Trying to Fix a Missing Stair

Recently, my corner of social media has lit up with a somewhat complicated controversy. The details of it are important but aren’t important for me here. This was a case of a missing stair and the people who wanted to fix it. I don’t have the time right now to construct the beautiful evolution of the metaphor that would have been here, so let me cut to the chase. Communities can be thought of as networks of relationships. Each relationship may not be critical to every other relationship but many relationships rely on the existence of a few relationships. “Fixing a missing stair” implies that you can simply replace that hole with a new stair, but really, when you take out a community problem you are often ripping apart that problem from their existing relationships, which changes what the community as a whole is.

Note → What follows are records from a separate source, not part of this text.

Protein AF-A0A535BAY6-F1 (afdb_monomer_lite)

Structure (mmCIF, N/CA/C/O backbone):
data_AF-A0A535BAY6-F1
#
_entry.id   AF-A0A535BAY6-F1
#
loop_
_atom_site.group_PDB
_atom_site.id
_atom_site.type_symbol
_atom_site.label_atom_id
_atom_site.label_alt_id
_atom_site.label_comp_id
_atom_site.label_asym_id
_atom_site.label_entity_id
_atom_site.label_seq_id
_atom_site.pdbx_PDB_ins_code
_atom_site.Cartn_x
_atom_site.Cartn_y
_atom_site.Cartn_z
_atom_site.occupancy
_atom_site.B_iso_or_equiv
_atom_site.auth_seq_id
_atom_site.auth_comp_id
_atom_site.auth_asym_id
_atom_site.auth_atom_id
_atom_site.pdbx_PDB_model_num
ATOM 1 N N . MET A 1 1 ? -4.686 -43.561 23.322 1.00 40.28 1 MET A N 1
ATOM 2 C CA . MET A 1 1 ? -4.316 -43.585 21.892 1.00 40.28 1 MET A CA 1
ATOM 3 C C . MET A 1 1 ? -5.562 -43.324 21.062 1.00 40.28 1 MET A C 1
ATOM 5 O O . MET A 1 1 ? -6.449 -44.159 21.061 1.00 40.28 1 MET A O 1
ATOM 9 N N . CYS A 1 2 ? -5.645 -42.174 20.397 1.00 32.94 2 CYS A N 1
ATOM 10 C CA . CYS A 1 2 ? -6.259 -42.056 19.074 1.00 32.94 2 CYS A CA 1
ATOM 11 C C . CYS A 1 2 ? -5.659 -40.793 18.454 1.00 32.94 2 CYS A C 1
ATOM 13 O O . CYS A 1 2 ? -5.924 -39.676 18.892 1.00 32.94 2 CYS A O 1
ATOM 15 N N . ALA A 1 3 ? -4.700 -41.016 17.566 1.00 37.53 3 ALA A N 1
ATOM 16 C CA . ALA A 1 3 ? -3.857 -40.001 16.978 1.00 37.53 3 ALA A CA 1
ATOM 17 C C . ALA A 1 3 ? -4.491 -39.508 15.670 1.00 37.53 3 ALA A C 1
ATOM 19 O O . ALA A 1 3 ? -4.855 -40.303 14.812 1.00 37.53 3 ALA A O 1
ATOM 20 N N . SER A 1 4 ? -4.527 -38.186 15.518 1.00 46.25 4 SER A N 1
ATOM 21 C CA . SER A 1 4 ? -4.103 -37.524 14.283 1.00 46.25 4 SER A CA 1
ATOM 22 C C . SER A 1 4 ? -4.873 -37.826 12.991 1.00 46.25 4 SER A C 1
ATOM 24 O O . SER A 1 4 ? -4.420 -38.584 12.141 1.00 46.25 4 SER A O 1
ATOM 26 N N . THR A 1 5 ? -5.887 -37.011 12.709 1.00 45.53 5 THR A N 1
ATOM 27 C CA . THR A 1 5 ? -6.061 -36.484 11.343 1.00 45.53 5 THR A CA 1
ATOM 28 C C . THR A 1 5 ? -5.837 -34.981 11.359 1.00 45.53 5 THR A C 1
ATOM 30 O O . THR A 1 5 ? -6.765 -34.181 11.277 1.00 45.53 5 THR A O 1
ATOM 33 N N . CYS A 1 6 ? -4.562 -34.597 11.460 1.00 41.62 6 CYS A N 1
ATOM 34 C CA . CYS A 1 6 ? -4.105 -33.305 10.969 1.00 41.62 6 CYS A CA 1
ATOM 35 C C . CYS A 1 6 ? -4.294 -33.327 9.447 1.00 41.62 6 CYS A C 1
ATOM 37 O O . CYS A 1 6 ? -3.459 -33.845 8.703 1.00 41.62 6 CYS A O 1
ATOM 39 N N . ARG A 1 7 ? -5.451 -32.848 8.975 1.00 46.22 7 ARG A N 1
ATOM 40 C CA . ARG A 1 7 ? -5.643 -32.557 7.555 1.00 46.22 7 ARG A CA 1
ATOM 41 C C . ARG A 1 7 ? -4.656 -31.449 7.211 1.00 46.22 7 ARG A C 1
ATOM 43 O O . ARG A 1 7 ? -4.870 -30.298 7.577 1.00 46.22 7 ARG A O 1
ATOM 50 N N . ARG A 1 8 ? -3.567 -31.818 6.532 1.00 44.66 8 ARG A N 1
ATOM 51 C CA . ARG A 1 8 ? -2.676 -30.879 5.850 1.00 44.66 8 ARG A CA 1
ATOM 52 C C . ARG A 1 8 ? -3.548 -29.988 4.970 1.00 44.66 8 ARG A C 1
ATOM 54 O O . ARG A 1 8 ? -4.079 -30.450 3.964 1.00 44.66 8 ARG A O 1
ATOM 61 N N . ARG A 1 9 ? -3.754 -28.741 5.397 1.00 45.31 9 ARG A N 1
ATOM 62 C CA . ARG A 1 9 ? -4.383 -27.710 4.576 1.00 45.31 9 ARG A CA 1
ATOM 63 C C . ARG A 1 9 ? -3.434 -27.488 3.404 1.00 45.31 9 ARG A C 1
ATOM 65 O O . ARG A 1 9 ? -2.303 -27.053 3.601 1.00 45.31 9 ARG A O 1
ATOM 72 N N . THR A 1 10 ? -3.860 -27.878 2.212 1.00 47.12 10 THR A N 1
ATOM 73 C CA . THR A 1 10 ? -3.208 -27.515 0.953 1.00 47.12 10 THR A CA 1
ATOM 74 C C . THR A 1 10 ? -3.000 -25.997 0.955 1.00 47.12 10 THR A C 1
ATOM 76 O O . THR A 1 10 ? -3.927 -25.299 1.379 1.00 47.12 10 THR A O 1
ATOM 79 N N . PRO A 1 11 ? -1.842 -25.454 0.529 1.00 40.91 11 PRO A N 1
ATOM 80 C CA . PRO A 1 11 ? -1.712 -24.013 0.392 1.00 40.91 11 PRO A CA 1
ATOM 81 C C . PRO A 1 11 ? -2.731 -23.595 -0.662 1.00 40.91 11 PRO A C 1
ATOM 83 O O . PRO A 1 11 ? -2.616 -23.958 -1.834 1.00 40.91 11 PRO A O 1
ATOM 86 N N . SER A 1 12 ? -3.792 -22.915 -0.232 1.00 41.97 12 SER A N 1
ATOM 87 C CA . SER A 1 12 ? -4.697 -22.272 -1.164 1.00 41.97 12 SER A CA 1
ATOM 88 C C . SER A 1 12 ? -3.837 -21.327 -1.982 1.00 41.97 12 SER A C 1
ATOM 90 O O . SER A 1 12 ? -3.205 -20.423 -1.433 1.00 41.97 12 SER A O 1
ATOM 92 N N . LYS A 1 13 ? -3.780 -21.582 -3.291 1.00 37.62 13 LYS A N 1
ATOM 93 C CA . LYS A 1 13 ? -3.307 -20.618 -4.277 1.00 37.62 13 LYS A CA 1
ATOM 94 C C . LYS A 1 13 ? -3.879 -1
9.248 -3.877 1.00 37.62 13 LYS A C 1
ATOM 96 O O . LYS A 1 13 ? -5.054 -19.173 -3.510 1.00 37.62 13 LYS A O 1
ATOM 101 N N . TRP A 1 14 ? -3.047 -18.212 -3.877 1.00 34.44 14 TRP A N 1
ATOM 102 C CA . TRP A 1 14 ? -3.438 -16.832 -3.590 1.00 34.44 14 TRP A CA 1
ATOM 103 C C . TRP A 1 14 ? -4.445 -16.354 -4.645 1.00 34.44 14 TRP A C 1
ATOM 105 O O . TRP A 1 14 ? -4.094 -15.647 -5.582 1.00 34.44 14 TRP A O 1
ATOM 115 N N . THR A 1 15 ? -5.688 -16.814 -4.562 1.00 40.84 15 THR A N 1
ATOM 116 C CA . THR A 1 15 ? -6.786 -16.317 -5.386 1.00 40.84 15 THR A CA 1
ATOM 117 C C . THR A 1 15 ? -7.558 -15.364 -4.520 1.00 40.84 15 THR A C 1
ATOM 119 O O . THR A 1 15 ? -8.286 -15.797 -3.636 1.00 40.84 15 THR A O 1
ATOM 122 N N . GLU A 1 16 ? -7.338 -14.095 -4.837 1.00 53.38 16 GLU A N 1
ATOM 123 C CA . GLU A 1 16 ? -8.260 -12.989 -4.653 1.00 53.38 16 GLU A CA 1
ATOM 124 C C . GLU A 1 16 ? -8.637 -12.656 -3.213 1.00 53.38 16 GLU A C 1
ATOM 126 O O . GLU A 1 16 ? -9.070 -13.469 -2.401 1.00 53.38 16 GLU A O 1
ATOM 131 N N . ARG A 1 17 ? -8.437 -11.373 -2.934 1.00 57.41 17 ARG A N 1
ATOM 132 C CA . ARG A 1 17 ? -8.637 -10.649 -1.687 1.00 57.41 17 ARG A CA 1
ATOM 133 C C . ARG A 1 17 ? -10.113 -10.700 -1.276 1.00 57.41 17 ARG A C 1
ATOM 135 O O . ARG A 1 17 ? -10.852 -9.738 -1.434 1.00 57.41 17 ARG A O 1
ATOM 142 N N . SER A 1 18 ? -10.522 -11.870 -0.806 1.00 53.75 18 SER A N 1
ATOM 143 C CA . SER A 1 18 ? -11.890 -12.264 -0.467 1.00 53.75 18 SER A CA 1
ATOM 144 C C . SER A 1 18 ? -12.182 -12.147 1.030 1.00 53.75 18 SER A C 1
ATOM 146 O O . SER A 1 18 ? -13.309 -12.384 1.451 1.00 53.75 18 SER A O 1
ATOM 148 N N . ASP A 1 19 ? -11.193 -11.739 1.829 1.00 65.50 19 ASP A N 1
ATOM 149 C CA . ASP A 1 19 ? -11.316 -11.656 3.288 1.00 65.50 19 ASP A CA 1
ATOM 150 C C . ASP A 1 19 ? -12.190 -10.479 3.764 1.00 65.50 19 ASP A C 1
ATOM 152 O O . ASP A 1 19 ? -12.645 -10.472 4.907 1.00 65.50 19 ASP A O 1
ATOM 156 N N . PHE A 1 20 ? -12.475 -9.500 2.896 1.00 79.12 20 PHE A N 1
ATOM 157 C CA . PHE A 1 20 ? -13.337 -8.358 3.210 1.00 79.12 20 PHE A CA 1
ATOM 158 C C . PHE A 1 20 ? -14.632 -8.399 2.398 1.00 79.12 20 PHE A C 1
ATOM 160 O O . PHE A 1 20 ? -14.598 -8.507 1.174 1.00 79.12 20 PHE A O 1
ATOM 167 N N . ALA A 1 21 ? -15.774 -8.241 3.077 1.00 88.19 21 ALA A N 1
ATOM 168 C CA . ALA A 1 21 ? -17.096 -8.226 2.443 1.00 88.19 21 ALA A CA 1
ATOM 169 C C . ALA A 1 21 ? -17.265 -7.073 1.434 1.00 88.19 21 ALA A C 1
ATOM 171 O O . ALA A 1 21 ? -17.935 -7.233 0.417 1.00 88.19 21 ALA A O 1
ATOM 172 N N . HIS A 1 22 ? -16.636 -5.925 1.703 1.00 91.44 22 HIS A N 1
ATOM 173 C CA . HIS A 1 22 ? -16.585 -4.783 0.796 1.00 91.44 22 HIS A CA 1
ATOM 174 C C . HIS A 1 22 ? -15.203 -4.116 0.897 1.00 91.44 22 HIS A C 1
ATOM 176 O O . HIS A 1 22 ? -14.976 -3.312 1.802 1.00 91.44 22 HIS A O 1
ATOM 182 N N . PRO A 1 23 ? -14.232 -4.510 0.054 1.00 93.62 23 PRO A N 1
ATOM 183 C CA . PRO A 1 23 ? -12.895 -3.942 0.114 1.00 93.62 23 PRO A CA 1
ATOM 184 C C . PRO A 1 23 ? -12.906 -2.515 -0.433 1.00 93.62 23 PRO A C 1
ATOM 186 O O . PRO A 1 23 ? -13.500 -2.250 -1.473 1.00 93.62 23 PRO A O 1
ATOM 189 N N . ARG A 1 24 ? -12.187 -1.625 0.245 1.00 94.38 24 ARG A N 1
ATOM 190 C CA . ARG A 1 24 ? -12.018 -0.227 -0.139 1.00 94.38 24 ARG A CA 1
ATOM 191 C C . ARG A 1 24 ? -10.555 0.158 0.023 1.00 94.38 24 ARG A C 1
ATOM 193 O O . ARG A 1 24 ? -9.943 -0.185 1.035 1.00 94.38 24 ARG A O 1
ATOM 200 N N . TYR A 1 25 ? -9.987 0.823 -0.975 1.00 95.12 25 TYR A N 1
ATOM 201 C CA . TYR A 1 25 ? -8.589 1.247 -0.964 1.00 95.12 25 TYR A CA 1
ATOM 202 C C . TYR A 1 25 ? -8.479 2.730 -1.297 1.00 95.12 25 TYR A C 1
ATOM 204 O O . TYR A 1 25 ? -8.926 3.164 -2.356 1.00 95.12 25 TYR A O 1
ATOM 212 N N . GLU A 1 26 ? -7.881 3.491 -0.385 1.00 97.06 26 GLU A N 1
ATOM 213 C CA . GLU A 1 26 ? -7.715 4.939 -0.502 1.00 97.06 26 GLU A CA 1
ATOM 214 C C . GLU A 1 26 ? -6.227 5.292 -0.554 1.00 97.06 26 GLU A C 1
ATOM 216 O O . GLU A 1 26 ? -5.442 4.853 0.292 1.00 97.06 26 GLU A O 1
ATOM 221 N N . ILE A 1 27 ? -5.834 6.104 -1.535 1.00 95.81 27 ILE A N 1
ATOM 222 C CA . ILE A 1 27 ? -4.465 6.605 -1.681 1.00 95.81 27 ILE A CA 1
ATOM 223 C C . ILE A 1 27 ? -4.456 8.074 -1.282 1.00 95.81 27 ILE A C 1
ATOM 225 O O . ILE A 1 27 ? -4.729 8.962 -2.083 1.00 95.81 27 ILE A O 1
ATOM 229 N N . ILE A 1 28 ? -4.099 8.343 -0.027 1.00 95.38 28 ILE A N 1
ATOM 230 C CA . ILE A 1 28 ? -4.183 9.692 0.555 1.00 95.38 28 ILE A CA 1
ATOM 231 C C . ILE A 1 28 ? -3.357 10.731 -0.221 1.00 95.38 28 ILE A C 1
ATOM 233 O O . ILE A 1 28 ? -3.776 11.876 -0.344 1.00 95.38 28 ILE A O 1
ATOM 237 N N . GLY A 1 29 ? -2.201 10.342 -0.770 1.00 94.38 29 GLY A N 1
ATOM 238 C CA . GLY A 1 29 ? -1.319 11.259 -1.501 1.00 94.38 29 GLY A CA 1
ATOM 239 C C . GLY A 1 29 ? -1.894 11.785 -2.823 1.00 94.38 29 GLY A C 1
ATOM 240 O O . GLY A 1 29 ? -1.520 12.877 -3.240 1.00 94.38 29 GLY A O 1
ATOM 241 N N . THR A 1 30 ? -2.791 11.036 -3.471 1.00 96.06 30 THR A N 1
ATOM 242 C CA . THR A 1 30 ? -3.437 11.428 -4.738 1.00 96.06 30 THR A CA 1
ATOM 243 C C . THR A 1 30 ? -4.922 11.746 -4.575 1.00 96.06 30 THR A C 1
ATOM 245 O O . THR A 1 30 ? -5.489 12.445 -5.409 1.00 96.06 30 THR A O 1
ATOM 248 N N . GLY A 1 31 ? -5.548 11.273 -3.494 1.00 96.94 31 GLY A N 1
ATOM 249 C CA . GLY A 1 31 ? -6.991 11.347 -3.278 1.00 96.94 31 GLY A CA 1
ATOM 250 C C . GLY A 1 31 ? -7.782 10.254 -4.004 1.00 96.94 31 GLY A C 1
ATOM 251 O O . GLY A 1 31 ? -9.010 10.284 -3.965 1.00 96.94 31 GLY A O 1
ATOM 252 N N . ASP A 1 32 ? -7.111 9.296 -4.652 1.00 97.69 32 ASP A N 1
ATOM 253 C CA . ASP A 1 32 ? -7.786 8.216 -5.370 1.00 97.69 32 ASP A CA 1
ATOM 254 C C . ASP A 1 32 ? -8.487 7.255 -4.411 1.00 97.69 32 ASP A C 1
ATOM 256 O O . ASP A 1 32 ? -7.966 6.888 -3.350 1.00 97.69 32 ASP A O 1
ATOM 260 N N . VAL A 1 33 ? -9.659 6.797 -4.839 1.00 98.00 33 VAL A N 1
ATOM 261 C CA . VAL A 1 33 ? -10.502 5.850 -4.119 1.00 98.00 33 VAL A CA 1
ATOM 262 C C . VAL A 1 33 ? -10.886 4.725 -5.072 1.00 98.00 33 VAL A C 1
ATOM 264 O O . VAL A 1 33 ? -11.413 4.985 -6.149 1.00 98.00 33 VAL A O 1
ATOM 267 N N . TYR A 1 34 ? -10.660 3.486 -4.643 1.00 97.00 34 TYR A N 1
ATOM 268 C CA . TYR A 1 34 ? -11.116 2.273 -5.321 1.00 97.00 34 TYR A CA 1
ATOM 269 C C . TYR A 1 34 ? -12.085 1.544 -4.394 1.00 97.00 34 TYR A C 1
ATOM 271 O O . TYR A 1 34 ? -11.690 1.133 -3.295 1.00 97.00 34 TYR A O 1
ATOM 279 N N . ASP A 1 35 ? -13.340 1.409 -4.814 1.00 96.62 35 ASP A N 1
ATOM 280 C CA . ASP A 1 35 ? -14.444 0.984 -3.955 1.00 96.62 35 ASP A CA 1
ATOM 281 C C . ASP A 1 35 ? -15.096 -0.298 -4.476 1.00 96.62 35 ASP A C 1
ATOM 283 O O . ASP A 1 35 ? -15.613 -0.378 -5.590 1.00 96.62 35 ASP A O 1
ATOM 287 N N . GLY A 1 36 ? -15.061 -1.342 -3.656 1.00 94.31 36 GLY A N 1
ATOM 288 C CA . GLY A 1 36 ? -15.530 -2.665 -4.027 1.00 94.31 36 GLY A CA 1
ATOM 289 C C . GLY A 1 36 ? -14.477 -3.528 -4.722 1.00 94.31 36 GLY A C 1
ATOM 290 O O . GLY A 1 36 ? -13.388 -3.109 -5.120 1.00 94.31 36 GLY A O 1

What happened was, I feel, effectively a party split. For some people, the existence of the party as-it-was is the most important thing, because that idealized party is what they associate with good things. Their main concern is that their community as-they-know-it is being threatened. The other side will have members with one of two characteristics. First, they may be relatively unconnected from the “missing stair”, so they aren’t as threatened because their relationships aren’t being attacked. Second, they may be committed to the effort of reforming such a community without the problem of that missing stair.

To use the crude metaphor that I had been trying to avoid, when you fix a missing stair, you are not replacing one stair, you are ripping down the staircase and building a new one. Let’s say it’s a Model X staircase (I’m sure they don’t have “models” but go with it). Some people will only be satisfied with another Model X staircase. Some people will not even trust that a new Model X staircase can be properly built and so they’re against fixing it in the first place, even if they think the missing stair is a real problem.

Some people just want to be able to get from one level to the other. We have to ask ourselves: is having the exact same staircase more important than being able to get up and down without tripping?